Here is a reproducer, perhaps its bloated because I didnt try hard to reduce it to bones, but it should do. I also do not have other machines to reproduce it on: the problem shows up on a 2009 MacBook Pro with 4GB of RAM, and the latest version of Composer XE.

Here is the output from the console:

[bash]$ ifort driver.f90 
$ ./a.out 
      523818
 Success with       523818
 Just a number to confuse the optimizer
 (-3.00000000000000,0.000000000000000E+000)
 Normal allocation is OK with       524288
Segmentation fault
[/bash]

And here is the code

[fortran]module Tensor_Class

  implicit none

  complex(8),parameter :: II=(0.0d0,1.0d0)

  type,private :: Tensor
  	private
  	integer :: Initialized=.false.
  contains
    procedure,public :: getDimensions => getDimensions_Of_Tensor
  end type Tensor

  type,public,extends(Tensor) :: Vector
  	private
  	complex(8),allocatable :: data(:)
  contains
  end type Vector

!###############################
!#####  Operators and methods
!###############################

  interface new_Tensor
     module procedure new_Vector
  end interface

  interface assignment (=)
     module procedure  new_Tensor_fromAssignment
  end interface

 contains

!######################################################################################
!#####                           Creation operators
!######################################################################################

   function new_Vector (dim1) result (this)
     integer,intent(in) :: dim1
     type(Vector) :: this
     real(8) :: randomnumbersR(dim1) ,randomnumbersI(dim1)
     if(this%Initialized) deallocate(this%data)
     allocate(this%data(dim1))

     Call random_number(randomnumbersR)
     call random_number(randomnumbersI)

     This%data=randomnumbersR+II*randomnumbersI

     this%Initialized=.true.

   end function new_Vector

 !##################################################################

   subroutine new_Tensor_fromAssignment(lhs,rhs)
     class(Vector),intent(out) :: lhs
     type(Vector),intent(in) :: rhs

     if(lhs%Initialized) deallocate(lhs%data)
     allocate(lhs%data(size(rhs%data,1)))
     lhs%data=rhs%data
     lhs%Initialized=.true.

   end subroutine new_Tensor_fromAssignment

!##################################################################
!#################   Polymorphic function         ################
!##################################################################

    function getDimensions_Of_Tensor(this) result(Dims)
        class(Tensor),intent(IN) :: this
!       type(Tensor1) :: Dims
        integer,allocatable :: Dims(:)

        select type (Typed_this => this)
            class is (Vector)
                allocate(Dims(1))
                Dims=shape(Typed_this%data)
            class is (Tensor)
                print *,'Dimensions not defined'
                return
        end select

   end function getDimensions_Of_Tensor

end module Tensor_Class
module Tensor_Class_fun

 use Tensor_Class

implicit none

 contains

 subroutine type_creation(dims)

  type(Vector) :: aVector
  integer :: dims,resultdims(1)

  CALL random_seed()
  aVector=new_Tensor(dims)
  resultdims=aVector%GetDimensions()
  print *,resultdims

 end subroutine type_creation

end module Tensor_Class_fun




program main

use Tensor_Class_fun

implicit none
integer :: dims
complex(8),allocatable:: localVector(:)

dims=2**19-470
call type_creation(dims)

Print *,'Success with ',dims

dims=2**19

allocate(localVector(dims))
localVector=1.0d0
localVector(1000)=localVector(dims)-5.0d0*localVector(1000)
print *,'Just a number to confuse the optimizer',localVector(1000)+localvector(2999)
Print *,'Normal allocation is OK with ',dims
deallocate(localVector) !Free mem to keep it clean

call type_creation(dims)

Print *,'Success?'

end program main
[/fortran]

fercook · ‎01-17-2011

I got super fast-and-friendly response from the Premier Support team (thanks Roland), who found that the problem seems to be in the size of the stack.
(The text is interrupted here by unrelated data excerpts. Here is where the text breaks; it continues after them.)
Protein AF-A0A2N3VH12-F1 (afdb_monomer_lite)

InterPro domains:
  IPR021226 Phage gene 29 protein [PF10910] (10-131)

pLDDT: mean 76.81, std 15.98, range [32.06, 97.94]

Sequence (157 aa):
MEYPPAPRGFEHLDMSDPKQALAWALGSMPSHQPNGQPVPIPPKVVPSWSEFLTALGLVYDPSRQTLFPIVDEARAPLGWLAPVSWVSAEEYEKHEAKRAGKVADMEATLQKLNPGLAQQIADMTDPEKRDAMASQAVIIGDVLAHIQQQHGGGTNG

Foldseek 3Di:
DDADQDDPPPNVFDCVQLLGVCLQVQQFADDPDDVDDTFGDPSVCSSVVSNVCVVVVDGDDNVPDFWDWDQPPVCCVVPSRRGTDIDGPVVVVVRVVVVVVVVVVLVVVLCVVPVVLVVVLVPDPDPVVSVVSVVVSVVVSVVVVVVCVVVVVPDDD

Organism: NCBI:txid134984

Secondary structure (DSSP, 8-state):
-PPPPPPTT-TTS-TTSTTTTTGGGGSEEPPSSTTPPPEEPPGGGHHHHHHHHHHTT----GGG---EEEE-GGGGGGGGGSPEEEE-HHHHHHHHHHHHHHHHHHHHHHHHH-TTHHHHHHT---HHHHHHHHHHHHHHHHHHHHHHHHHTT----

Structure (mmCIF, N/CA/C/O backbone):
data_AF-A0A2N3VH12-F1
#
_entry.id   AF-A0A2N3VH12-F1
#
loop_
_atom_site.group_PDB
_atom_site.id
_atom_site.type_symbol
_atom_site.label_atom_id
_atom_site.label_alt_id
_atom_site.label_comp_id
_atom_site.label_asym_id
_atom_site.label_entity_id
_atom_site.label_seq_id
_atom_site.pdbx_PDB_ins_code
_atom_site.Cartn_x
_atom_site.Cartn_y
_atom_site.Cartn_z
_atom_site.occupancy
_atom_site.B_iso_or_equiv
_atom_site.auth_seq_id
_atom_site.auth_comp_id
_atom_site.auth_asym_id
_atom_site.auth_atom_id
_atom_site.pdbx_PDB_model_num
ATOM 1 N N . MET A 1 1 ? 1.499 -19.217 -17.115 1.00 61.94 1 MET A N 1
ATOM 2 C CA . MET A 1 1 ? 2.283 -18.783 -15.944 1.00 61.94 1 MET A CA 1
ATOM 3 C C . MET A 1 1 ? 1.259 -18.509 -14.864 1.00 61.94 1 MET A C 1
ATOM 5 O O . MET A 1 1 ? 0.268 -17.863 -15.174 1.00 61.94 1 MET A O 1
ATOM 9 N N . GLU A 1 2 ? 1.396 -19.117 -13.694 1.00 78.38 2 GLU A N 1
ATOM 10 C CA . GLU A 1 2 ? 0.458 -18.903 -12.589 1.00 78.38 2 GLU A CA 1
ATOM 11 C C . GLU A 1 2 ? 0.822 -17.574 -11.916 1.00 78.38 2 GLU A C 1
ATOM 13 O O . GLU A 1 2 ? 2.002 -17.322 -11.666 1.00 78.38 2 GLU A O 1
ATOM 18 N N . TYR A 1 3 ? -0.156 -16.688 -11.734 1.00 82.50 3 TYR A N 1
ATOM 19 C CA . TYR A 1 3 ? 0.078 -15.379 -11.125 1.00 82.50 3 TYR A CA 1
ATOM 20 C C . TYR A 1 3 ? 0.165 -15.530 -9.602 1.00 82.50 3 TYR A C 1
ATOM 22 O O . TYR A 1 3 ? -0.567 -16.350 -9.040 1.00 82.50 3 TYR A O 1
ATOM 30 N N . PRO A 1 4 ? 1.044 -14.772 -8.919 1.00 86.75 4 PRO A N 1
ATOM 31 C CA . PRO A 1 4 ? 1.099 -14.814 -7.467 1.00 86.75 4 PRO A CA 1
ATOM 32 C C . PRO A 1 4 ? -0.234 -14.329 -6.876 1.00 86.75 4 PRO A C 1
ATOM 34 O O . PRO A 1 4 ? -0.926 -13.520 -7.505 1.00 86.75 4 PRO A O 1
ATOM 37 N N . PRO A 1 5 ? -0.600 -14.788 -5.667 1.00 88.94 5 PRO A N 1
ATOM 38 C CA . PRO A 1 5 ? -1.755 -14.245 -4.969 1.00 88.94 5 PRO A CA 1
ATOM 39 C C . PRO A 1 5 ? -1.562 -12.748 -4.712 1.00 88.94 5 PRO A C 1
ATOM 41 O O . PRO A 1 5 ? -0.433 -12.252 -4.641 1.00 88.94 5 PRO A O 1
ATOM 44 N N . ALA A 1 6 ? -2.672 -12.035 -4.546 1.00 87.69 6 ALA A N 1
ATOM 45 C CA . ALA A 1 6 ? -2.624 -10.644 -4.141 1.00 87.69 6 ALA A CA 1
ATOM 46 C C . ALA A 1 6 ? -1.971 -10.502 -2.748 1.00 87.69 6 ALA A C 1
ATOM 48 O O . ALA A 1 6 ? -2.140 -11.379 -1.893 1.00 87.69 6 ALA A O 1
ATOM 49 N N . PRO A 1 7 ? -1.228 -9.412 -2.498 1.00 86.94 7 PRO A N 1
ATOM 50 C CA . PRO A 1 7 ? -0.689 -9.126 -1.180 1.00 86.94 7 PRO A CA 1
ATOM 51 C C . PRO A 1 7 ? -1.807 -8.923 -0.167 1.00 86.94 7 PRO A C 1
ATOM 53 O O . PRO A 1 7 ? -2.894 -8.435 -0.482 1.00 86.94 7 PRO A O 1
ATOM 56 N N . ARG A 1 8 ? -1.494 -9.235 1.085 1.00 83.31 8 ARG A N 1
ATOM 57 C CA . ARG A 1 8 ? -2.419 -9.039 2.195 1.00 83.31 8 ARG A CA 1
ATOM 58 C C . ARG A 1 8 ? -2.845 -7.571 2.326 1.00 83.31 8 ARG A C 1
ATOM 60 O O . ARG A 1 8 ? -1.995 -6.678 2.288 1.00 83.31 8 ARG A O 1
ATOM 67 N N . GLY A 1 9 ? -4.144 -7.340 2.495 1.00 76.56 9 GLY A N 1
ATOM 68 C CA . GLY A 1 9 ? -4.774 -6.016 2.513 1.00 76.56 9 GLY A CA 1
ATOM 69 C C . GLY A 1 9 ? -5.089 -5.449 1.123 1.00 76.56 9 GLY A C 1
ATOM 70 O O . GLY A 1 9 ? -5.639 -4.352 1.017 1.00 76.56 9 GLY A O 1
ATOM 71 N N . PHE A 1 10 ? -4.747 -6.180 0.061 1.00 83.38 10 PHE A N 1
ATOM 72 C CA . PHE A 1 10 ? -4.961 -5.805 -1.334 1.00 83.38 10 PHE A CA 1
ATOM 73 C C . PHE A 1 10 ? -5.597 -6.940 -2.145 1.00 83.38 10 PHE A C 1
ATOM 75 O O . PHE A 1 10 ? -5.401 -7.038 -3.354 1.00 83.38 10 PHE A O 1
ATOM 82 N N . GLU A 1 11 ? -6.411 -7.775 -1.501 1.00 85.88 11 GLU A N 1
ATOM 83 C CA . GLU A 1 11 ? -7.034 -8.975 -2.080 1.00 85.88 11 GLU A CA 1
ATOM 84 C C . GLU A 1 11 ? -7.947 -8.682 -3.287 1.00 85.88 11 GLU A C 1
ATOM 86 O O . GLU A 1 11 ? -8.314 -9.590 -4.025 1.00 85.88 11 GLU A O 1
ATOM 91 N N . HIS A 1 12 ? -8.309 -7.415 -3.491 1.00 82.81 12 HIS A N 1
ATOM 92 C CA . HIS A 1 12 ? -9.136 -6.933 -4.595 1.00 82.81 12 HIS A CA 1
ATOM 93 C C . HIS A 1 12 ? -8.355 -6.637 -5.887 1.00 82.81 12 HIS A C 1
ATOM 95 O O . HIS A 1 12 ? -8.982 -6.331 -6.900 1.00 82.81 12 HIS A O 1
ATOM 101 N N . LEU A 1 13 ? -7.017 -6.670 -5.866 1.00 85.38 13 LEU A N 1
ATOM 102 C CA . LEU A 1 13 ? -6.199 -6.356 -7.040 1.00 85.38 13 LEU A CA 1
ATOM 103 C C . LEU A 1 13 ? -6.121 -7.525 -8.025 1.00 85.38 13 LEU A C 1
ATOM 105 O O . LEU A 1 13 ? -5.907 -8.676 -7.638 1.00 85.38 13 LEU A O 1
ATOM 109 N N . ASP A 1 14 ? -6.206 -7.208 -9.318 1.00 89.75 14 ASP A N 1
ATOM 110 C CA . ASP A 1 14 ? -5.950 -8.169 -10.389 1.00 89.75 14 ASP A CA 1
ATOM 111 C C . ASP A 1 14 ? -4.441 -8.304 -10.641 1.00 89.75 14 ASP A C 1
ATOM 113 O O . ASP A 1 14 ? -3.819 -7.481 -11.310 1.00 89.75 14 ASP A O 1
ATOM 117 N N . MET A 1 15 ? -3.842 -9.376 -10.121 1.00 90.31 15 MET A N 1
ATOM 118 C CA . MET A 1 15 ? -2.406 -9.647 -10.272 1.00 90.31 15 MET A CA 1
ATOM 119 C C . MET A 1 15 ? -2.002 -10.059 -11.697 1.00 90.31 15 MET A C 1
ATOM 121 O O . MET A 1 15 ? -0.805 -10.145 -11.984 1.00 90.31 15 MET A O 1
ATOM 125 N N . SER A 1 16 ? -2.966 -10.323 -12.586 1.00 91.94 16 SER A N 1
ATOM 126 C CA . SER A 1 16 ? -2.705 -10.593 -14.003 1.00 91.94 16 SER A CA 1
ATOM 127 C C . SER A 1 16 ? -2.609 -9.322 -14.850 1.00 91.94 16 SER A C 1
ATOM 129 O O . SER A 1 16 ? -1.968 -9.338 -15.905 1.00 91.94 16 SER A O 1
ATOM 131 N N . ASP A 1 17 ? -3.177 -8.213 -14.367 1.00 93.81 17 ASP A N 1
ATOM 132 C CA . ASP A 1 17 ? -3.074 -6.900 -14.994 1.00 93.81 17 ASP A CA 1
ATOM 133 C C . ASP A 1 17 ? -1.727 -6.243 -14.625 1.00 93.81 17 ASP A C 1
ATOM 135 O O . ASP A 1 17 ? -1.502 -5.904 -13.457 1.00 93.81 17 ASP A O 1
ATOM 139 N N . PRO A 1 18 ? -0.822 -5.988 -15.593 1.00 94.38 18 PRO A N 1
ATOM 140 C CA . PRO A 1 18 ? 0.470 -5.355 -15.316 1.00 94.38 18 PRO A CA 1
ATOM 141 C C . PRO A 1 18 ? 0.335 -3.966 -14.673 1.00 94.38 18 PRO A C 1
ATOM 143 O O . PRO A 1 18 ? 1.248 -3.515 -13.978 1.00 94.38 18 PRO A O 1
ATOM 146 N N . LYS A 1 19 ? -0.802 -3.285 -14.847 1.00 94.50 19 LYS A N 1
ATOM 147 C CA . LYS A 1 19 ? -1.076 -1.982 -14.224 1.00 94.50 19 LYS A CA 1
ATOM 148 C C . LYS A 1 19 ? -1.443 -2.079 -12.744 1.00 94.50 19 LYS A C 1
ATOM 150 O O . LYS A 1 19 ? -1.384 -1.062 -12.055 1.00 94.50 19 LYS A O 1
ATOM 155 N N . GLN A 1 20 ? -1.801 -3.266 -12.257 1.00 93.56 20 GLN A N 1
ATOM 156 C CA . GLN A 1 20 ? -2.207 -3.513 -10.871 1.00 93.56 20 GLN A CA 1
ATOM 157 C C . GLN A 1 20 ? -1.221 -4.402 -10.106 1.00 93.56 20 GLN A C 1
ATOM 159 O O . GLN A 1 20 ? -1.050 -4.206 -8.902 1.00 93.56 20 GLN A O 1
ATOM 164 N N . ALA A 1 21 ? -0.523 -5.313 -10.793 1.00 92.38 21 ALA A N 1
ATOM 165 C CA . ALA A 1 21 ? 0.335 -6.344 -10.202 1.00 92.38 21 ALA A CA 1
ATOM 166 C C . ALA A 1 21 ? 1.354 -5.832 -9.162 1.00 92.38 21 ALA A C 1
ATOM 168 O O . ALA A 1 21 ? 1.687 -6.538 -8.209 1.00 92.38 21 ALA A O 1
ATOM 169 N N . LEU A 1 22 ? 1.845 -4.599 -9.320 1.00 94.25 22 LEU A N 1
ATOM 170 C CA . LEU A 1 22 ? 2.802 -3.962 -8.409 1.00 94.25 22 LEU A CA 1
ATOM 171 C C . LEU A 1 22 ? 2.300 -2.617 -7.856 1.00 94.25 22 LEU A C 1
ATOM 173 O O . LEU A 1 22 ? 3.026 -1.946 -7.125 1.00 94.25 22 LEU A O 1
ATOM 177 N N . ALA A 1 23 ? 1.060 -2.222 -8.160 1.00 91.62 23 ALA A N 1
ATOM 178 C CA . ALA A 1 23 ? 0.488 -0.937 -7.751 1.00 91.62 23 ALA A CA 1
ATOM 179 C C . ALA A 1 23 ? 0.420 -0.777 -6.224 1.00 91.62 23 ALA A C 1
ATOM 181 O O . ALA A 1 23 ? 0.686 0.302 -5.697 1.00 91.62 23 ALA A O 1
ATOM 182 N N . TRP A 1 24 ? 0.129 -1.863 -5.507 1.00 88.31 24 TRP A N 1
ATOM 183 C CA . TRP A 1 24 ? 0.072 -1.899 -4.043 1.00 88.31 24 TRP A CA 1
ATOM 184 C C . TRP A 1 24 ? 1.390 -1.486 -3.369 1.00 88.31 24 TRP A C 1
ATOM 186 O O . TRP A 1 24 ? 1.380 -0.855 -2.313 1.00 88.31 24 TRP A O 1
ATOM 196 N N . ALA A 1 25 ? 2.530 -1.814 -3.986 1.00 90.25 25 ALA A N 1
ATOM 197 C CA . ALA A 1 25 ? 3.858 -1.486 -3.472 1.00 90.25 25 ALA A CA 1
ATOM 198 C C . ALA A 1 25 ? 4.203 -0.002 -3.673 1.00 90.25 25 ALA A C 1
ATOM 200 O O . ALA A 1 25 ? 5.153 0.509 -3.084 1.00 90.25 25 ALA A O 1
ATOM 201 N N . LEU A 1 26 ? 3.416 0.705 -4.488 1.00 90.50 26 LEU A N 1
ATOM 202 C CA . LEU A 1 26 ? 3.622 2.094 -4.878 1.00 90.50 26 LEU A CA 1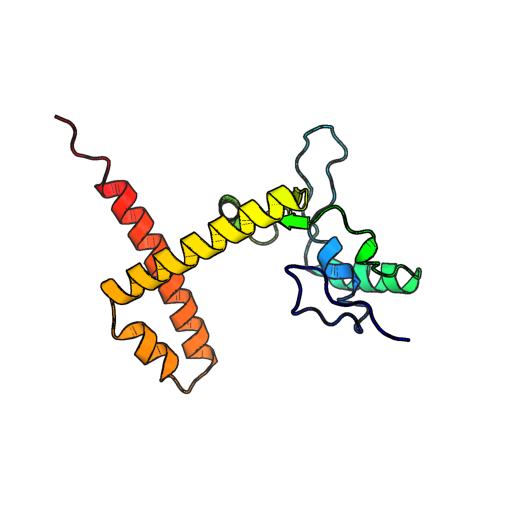
ATOM 203 C C . LEU A 1 26 ? 2.693 3.055 -4.117 1.00 90.50 26 LEU A C 1
ATOM 205 O O . LEU A 1 26 ? 2.322 4.097 -4.645 1.00 90.50 26 LEU A O 1
ATOM 209 N N . GLY A 1 27 ? 2.315 2.734 -2.876 1.00 83.75 27 GLY A N 1
ATOM 210 C CA . GLY A 1 27 ? 1.549 3.653 -2.022 1.00 83.75 27 GLY A CA 1
ATOM 211 C C . GLY A 1 27 ? 2.382 4.833 -1.502 1.00 83.75 27 GLY A C 1
ATOM 212 O O . GLY A 1 27 ? 1.904 5.964 -1.396 1.00 83.75 27 GLY A O 1
ATOM 213 N N . SER A 1 28 ? 3.656 4.591 -1.200 1.00 85.50 28 SER A N 1
ATOM 214 C CA . SER A 1 28 ? 4.604 5.610 -0.750 1.00 85.50 28 SER A CA 1
ATOM 215 C C . SER A 1 28 ? 6.039 5.160 -1.007 1.00 85.50 28 SER A C 1
ATOM 217 O O . SER A 1 28 ? 6.359 3.972 -0.942 1.00 85.50 28 SER A O 1
ATOM 219 N N . MET A 1 29 ? 6.922 6.121 -1.262 1.00 86.25 29 MET A N 1
ATOM 220 C CA . MET A 1 29 ? 8.360 5.889 -1.229 1.00 86.25 29 MET A CA 1
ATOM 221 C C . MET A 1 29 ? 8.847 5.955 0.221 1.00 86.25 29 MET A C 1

In Linux, you get rid of this problem by issuing 'ulimit -s unlimited', but on the Mac there is a hard 64MB limit in the kernel that you cannot overcome. The only workaround is to compile using the -heap-arrays option, which makes the compiler use the heap instead of the stack for storing temporary arrays. With this option, the problem goes away (seehttp://software.intel.com/en-us/articles/intel-fortran-compiler-increased-stack-usage-of-80-or-higher-compilers-causes-segmentation-fault/ )

I asked the Support team, but I also wanted to ask here: Is there too high a performance penalty for using the heap instead of the stack? Or, more important for my project, is it bad that I am using too much stack space?

Reinspecting my code, I see that I create the new object through an assignment, which probably creates a temporary (thus using the stack). Am I right? The main reason to do this was code cleanliness, but I am totally willing to get rig of it for performance reasons...so my questions are:

If I created new objects via a subroutine, would I get rid of the stack usage? And if so, would that make the program faster? I know I could just do it and test, but it is some Klines of code that I have to change, so I would appreciate a lot advice from somebody more experienced on this.

On the other hand, if using GBs of stack is ok under Linux, I can live with the code as is, since the production program will end up in a Linux cluster, while I write and test on the Mac using -heap-arrays.

TimP · ‎01-17-2011

Quoting fercook

Is there too high a performance penalty for using the heap instead of the stack? Or, more important for my project, is it bad that I am using too much stack space?
Reinspecting my code, I see that I create the new object through an assignment, which probably creates a temporary (thus using the stack). Am I right? The main reason to do this was code cleanliness, but I am totally willing to get rig of it for performance reasons...so my questions are:
If I created new objects via a subroutine, would I get rid of the stack usage? And if so, would that make the program faster? I know I could just do it and test, but it is some Klines of code that I have to change, so I would appreciate a lot advice from somebody more experienced on this.
On the other hand, if using GBs of stack is ok under Linux, I can live with the code as is, since the production program will end up in a Linux cluster, while I write and test on the Mac using -heap-arrays.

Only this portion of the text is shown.